In terms of scalability I don’t think the number of servers is as important as the rate of change of those servers. If you build servers to perform a particular task and then leave them to get on with that task they aren’t going to have much impacy on your DSC servers

In terms of configurations being changed by others - put them under change control! If you don’t have control of your environment it doesn’t matter what technologies you use - they will be compromised and you will get failures in your processes.

Hi Richard thank you for your Answer! Realy apreciate it!
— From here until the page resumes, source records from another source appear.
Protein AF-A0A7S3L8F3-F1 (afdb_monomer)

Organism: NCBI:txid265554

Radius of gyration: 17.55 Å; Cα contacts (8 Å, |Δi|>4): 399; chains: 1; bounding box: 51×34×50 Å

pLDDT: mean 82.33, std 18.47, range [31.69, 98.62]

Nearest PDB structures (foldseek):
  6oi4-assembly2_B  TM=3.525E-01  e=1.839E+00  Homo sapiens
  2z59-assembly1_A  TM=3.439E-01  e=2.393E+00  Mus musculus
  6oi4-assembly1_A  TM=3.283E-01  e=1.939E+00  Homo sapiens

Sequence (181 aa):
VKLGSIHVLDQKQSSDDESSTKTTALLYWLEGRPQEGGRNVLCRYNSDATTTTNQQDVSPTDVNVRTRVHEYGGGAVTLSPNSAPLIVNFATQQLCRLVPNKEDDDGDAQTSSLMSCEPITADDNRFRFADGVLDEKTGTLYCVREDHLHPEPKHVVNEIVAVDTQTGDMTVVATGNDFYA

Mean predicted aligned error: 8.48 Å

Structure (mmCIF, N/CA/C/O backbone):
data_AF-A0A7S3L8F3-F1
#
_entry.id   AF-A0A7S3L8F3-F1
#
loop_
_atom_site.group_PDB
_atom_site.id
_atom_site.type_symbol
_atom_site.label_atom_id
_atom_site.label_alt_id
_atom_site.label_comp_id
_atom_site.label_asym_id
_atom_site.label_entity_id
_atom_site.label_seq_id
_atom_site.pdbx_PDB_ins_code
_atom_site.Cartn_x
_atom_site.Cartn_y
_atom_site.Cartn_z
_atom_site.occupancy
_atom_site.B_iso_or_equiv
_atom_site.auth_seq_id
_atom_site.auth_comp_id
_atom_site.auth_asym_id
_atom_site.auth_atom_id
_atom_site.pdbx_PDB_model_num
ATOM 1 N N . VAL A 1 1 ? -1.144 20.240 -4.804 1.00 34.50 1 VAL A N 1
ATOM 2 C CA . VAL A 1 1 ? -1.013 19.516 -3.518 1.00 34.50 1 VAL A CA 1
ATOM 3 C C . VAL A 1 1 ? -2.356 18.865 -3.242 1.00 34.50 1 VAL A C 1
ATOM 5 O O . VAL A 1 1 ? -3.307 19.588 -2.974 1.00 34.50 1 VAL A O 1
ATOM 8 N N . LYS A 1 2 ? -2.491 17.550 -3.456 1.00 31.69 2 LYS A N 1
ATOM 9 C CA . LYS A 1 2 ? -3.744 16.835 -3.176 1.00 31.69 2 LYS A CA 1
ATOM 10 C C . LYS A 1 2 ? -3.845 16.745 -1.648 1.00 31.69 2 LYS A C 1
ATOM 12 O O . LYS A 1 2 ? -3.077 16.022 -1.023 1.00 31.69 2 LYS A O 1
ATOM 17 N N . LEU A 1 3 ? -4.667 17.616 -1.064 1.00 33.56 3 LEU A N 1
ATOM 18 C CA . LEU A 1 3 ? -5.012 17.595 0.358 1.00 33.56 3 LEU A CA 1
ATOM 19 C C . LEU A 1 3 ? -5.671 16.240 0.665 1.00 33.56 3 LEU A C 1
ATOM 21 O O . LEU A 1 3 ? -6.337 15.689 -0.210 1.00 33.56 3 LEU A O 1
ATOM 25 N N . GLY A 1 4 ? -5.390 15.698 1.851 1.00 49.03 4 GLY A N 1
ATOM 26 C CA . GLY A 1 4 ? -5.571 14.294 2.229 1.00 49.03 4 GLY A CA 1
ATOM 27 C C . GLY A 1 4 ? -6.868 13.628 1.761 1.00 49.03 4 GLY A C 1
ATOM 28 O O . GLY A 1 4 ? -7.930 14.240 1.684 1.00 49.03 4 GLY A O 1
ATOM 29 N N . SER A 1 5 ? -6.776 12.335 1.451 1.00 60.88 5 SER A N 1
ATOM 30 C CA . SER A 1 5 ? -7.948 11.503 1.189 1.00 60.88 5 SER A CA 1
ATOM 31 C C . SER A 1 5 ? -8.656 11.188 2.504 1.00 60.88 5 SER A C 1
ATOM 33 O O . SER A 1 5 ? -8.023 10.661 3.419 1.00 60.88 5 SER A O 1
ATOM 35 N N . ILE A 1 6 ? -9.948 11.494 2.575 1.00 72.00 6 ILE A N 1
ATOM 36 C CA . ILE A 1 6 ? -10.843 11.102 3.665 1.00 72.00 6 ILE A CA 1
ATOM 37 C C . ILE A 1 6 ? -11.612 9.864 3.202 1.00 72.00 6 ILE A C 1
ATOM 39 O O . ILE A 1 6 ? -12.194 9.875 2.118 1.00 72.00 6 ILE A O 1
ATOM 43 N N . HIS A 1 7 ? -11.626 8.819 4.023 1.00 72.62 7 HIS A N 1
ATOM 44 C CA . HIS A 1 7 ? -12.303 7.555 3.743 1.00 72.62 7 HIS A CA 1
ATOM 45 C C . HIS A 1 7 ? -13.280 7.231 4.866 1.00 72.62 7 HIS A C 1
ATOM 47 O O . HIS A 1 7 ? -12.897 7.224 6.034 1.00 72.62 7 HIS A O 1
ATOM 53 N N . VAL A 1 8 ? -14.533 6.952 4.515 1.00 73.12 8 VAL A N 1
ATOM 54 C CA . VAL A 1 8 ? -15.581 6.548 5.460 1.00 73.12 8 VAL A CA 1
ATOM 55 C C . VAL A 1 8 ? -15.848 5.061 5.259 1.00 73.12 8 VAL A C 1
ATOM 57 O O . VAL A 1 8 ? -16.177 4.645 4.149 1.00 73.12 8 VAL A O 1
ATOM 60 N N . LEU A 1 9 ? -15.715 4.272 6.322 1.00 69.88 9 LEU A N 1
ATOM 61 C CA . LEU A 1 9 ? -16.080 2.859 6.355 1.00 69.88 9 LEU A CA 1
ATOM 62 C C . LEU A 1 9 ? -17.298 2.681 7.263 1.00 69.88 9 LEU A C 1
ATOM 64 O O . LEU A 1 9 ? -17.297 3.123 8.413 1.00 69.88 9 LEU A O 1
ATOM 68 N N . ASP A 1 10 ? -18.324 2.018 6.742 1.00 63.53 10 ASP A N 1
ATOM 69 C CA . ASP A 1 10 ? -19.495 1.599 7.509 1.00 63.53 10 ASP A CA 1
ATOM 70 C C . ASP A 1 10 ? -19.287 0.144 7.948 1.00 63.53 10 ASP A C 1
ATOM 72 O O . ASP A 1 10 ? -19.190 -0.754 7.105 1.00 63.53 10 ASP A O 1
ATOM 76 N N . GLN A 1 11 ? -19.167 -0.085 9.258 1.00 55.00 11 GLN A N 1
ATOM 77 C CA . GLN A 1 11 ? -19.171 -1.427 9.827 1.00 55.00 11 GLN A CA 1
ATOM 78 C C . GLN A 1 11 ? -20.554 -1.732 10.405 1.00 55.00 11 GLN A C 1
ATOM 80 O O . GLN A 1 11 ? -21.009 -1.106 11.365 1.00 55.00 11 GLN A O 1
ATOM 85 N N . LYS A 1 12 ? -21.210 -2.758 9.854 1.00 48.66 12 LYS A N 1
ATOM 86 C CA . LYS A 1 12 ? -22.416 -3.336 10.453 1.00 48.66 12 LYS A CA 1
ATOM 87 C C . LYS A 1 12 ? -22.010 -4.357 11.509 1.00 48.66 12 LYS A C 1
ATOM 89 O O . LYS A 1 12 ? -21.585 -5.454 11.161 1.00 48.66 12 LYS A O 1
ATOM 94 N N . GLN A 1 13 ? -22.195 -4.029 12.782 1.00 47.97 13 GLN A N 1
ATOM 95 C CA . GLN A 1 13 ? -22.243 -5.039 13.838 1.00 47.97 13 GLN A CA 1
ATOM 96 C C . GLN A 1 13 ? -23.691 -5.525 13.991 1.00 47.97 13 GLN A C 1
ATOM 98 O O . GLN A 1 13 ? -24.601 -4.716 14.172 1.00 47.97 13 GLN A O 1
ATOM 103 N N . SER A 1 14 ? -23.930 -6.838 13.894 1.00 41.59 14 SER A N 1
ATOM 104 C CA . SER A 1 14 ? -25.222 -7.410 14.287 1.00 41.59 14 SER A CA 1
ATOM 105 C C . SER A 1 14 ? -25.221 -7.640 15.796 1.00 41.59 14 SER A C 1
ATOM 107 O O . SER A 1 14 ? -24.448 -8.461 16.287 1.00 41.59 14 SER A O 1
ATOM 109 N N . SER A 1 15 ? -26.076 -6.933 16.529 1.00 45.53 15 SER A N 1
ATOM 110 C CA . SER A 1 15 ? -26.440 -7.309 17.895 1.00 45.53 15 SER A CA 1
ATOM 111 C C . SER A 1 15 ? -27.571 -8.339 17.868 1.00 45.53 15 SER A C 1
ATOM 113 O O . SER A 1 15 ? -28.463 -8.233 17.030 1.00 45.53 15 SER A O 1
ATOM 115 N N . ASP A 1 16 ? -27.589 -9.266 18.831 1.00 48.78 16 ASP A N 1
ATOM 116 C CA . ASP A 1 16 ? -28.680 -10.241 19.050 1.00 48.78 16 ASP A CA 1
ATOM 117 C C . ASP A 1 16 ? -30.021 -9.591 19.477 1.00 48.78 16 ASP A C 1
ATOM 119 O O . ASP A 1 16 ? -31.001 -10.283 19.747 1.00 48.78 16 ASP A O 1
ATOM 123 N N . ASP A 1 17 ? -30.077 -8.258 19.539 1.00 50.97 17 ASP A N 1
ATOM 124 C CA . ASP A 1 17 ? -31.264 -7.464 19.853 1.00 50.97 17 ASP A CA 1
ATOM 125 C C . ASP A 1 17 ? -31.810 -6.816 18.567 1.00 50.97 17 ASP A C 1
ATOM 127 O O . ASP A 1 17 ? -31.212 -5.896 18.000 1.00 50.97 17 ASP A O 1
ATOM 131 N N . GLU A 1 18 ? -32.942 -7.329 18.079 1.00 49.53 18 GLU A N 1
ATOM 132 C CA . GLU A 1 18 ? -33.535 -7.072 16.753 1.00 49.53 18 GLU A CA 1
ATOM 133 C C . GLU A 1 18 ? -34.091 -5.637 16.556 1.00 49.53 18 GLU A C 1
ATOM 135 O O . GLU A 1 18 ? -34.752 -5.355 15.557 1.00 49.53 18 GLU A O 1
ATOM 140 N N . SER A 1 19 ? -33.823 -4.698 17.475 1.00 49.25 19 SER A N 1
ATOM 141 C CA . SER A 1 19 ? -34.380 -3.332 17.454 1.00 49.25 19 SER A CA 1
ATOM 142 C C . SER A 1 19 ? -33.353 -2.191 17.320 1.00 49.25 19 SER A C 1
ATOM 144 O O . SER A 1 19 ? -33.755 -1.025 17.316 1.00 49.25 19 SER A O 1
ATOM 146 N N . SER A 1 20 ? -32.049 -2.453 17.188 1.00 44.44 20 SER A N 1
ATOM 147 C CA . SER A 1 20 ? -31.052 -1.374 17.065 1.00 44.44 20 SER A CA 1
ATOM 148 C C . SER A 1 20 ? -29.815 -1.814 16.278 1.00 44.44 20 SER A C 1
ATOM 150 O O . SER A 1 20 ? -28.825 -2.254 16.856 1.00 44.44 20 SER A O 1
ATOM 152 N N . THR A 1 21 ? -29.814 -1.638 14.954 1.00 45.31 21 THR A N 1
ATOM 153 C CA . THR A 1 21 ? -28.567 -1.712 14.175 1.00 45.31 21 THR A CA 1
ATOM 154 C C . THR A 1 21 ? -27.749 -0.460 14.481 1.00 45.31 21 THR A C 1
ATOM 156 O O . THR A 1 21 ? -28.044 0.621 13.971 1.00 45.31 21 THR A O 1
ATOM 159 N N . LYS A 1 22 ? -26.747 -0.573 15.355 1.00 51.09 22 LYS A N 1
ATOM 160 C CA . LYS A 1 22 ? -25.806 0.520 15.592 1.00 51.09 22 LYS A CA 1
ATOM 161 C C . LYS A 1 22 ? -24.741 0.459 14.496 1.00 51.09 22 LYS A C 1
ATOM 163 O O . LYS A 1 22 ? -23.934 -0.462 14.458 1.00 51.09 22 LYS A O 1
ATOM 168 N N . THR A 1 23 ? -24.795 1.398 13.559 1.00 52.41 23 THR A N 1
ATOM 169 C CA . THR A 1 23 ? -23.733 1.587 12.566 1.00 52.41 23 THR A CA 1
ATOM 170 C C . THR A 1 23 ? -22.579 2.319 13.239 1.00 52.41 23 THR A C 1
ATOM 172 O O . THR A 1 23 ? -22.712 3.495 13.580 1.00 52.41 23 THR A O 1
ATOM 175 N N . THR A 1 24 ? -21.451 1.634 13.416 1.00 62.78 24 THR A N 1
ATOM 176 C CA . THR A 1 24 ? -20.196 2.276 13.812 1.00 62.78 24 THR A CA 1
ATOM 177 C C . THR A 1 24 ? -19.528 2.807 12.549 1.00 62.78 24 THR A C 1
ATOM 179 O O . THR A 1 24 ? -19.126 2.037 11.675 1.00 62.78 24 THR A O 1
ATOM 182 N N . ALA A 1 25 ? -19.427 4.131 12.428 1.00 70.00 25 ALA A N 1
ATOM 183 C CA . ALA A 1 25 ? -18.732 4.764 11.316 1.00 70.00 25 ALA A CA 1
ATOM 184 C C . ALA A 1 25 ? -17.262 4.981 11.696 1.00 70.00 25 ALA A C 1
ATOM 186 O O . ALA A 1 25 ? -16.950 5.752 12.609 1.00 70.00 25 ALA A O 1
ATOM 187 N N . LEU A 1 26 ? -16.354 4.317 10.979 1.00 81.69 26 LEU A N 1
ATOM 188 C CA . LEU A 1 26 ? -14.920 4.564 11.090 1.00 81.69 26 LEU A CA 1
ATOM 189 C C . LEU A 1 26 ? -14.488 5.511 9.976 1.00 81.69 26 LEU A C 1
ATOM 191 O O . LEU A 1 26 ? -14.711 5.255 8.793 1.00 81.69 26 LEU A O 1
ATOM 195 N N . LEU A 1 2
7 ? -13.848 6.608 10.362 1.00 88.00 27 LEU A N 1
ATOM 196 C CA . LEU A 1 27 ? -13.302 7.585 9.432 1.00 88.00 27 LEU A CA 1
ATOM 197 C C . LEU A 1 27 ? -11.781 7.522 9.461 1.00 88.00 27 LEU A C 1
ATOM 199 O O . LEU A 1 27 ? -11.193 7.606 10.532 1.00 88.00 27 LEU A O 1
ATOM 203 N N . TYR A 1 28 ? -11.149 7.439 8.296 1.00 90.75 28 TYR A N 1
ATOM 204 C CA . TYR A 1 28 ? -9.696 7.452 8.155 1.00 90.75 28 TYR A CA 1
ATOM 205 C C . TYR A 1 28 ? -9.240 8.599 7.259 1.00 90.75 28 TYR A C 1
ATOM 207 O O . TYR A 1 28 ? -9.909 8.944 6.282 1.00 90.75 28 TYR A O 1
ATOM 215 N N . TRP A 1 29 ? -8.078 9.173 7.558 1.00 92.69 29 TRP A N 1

Yes I know it is a V.1.0 Product I discuss here me thougts before I make suggestion on MS Connect and perhaps the PowerShell Team read along here :wink:
DSC is so Powerful and I want to use it to mange Windows 7 or 8 OS Clients not Server OS so I am asking for scalabillity!
My thougt was, If I only have one Pull Server and so many Windows Clients what if the Pull-Server smokes up ? Where is Plan B?
But ohan Akerstrom pointed (me) in the right direction.

In terms of configurations being changed by others – put them under change control! If you don’t have control of your environment it doesn’t matter what technologies you use – they will be compromised and you will get failures in your processes.

Full ACK :wink:
But I think an (optional) history does not cost much Disk space if you record it as a zip file or so, and with a good history you can reproduce the machine!

greets Peter

Hey Peter,

Regarding scale, the pull service is very scalable, since the majority of the computational work is done out of band in generating the configs. The main scalability concern for the pull server is how many servers will check in at that time that will need to pull new modules. There you are capped by bandwidth. BranchCache could help there…
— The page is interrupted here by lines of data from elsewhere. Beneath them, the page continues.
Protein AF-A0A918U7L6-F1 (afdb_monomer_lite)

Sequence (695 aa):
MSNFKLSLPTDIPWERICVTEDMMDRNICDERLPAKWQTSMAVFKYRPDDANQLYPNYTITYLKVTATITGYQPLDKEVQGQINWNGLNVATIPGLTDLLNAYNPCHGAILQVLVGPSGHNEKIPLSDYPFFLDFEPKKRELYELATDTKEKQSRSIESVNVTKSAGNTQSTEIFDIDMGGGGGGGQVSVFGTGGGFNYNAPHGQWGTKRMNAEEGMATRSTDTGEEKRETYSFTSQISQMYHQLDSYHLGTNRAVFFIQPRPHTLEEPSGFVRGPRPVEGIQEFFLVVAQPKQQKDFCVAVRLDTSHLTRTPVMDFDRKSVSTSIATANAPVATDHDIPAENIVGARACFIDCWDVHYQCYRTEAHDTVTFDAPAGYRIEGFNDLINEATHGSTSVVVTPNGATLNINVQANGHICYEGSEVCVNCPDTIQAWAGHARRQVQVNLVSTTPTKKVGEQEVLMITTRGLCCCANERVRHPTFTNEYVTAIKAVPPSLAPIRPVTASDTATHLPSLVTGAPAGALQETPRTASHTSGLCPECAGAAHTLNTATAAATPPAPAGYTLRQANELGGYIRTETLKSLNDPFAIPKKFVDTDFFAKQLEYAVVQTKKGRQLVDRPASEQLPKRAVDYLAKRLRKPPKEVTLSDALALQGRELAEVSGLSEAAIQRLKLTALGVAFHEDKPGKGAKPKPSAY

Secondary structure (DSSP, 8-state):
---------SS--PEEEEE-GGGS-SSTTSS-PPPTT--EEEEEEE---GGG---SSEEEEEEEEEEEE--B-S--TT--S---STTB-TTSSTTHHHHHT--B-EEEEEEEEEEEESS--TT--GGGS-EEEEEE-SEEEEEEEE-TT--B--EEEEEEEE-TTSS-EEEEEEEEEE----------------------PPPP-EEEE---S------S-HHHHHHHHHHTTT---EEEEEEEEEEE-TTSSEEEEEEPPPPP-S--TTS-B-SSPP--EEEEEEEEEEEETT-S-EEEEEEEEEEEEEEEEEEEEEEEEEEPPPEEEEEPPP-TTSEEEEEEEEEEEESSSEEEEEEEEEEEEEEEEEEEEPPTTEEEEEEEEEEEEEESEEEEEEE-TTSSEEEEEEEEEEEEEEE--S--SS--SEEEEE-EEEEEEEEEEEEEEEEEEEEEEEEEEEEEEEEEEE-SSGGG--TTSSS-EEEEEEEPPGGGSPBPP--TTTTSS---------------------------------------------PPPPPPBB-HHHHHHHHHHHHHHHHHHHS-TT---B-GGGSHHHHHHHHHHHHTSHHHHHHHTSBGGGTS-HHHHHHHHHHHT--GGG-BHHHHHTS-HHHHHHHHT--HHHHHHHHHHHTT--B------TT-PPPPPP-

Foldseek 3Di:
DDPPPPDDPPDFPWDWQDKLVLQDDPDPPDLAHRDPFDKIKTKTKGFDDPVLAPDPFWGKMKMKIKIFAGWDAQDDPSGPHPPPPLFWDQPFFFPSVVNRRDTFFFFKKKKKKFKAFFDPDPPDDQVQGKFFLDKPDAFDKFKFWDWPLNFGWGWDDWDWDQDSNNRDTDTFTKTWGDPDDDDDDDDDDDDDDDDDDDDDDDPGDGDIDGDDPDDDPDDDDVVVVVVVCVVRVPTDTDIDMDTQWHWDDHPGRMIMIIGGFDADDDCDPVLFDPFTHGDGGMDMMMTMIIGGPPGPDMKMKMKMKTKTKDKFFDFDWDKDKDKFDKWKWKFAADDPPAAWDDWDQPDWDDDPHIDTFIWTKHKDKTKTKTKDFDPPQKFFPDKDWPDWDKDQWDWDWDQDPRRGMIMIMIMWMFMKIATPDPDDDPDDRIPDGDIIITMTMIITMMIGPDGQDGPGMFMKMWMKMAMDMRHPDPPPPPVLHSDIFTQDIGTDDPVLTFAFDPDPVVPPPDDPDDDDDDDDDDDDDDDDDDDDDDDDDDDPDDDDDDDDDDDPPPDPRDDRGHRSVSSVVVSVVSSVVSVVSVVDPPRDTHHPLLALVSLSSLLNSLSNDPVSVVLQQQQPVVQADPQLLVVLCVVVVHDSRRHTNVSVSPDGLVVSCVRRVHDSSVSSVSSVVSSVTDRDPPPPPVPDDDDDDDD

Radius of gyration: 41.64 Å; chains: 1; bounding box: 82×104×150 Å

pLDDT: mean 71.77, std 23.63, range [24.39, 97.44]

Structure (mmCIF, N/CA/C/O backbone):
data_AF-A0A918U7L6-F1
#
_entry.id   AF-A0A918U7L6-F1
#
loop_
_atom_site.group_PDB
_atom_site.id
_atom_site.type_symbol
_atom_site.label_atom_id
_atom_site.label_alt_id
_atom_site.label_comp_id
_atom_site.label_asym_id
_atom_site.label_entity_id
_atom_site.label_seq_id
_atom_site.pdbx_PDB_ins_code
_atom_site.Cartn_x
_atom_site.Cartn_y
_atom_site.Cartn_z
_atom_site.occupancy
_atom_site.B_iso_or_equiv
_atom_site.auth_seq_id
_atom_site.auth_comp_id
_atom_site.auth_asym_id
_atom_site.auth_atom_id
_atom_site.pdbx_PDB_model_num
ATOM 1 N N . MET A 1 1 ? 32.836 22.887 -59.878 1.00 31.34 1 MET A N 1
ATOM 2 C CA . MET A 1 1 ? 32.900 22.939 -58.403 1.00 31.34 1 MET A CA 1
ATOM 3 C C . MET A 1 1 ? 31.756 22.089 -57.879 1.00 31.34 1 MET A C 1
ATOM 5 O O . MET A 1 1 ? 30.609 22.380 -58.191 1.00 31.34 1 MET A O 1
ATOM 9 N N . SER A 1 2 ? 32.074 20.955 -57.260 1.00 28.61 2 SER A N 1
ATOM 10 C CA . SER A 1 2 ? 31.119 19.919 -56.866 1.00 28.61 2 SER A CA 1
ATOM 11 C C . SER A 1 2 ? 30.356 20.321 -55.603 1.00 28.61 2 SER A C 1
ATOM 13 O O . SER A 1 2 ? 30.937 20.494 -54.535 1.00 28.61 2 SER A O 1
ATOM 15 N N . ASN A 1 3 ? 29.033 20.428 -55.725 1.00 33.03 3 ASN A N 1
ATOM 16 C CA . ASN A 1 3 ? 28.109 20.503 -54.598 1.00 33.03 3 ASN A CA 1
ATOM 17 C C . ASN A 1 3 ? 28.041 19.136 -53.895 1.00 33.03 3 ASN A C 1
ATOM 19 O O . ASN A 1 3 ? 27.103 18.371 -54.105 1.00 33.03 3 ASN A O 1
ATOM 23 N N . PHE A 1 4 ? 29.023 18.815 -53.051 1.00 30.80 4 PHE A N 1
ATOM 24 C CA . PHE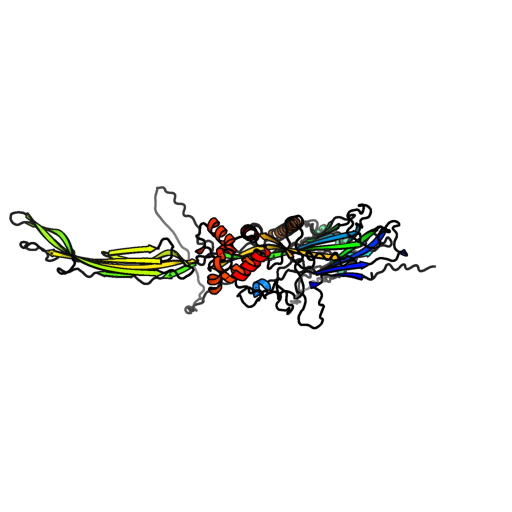 A 1 4 ? 28.887 17.741 -52.062 1.00 30.80 4 PHE A CA 1
ATOM 25 C C . PHE A 1 4 ? 28.094 18.269 -50.856 1.00 30.80 4 PHE A C 1
ATOM 27 O O . PHE A 1 4 ? 28.642 18.537 -49.790 1.00 30.80 4 PHE A O 1
ATOM 34 N N . LYS A 1 5 ? 26.774 18.420 -51.021 1.00 32.94 5 LYS A N 1
ATOM 35 C CA . LYS A 1 5 ? 25.851 18.407 -49.879 1.00 32.94 5 LYS A CA 1
ATOM 36 C C . LYS A 1 5 ? 25.685 16.948 -49.453 1.00 32.94 5 LYS A C 1
ATOM 38 O O . LYS A 1 5 ? 24.799 16.254 -49.934 1.00 32.94 5 LYS A O 1
ATOM 43 N N . LEU A 1 6 ? 26.576 16.476 -48.584 1.00 32.34 6 LEU A N 1
ATOM 44 C CA . LEU A 1 6 ? 26.360 15.258 -47.803 1.00 32.34 6 LEU A CA 1
ATOM 45 C C . LEU A 1 6 ? 25.264 15.567 -46.778 1.00 32.34 6 LEU A C 1
ATOM 47 O O . LEU A 1 6 ? 25.545 16.042 -45.680 1.00 32.34 6 LEU A O 1
ATOM 51 N N . SER A 1 7 ? 24.008 15.367 -47.174 1.00 36.28 7 SER A N 1
ATOM 52 C CA . SER A 1 7 ? 22.879 15.334 -46.252 1.00 36.28 7 SER A CA 1
ATOM 53 C C . SER A 1 7 ? 23.081 14.156 -45.299 1.00 36.28 7 SER A C 1
ATOM 55 O O . SER A 1 7 ? 22.862 13.005 -45.674 1.00 36.28 7 SER A O 1
ATOM 57 N N . LEU A 1 8 ? 23.530 14.437 -44.075 1.00 44.59 8 LEU A N 1
ATOM 58 C CA . LEU A 1 8 ? 23.285 13.545 -42.940 1.00 44.59 8 LEU A CA 1
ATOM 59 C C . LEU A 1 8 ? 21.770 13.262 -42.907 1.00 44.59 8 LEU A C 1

In regards to the questions directly -

1 - Use a load balancer and dns name to hide which pull server you are connecting to. You can also use subnet prioritization to direct clients to a local pull server.

2 - 1 to 1 is fine… you really shouldn’t have to care about the configuration mofs. The scripts you build to generate those mofs are more important.

3 - Yeah, I don’t like how pushing a config changes the local config manager. I’m working on a resource that helps check other nodes to make sure they are configured correctly, but that’s also another good task for a monitoring system to check.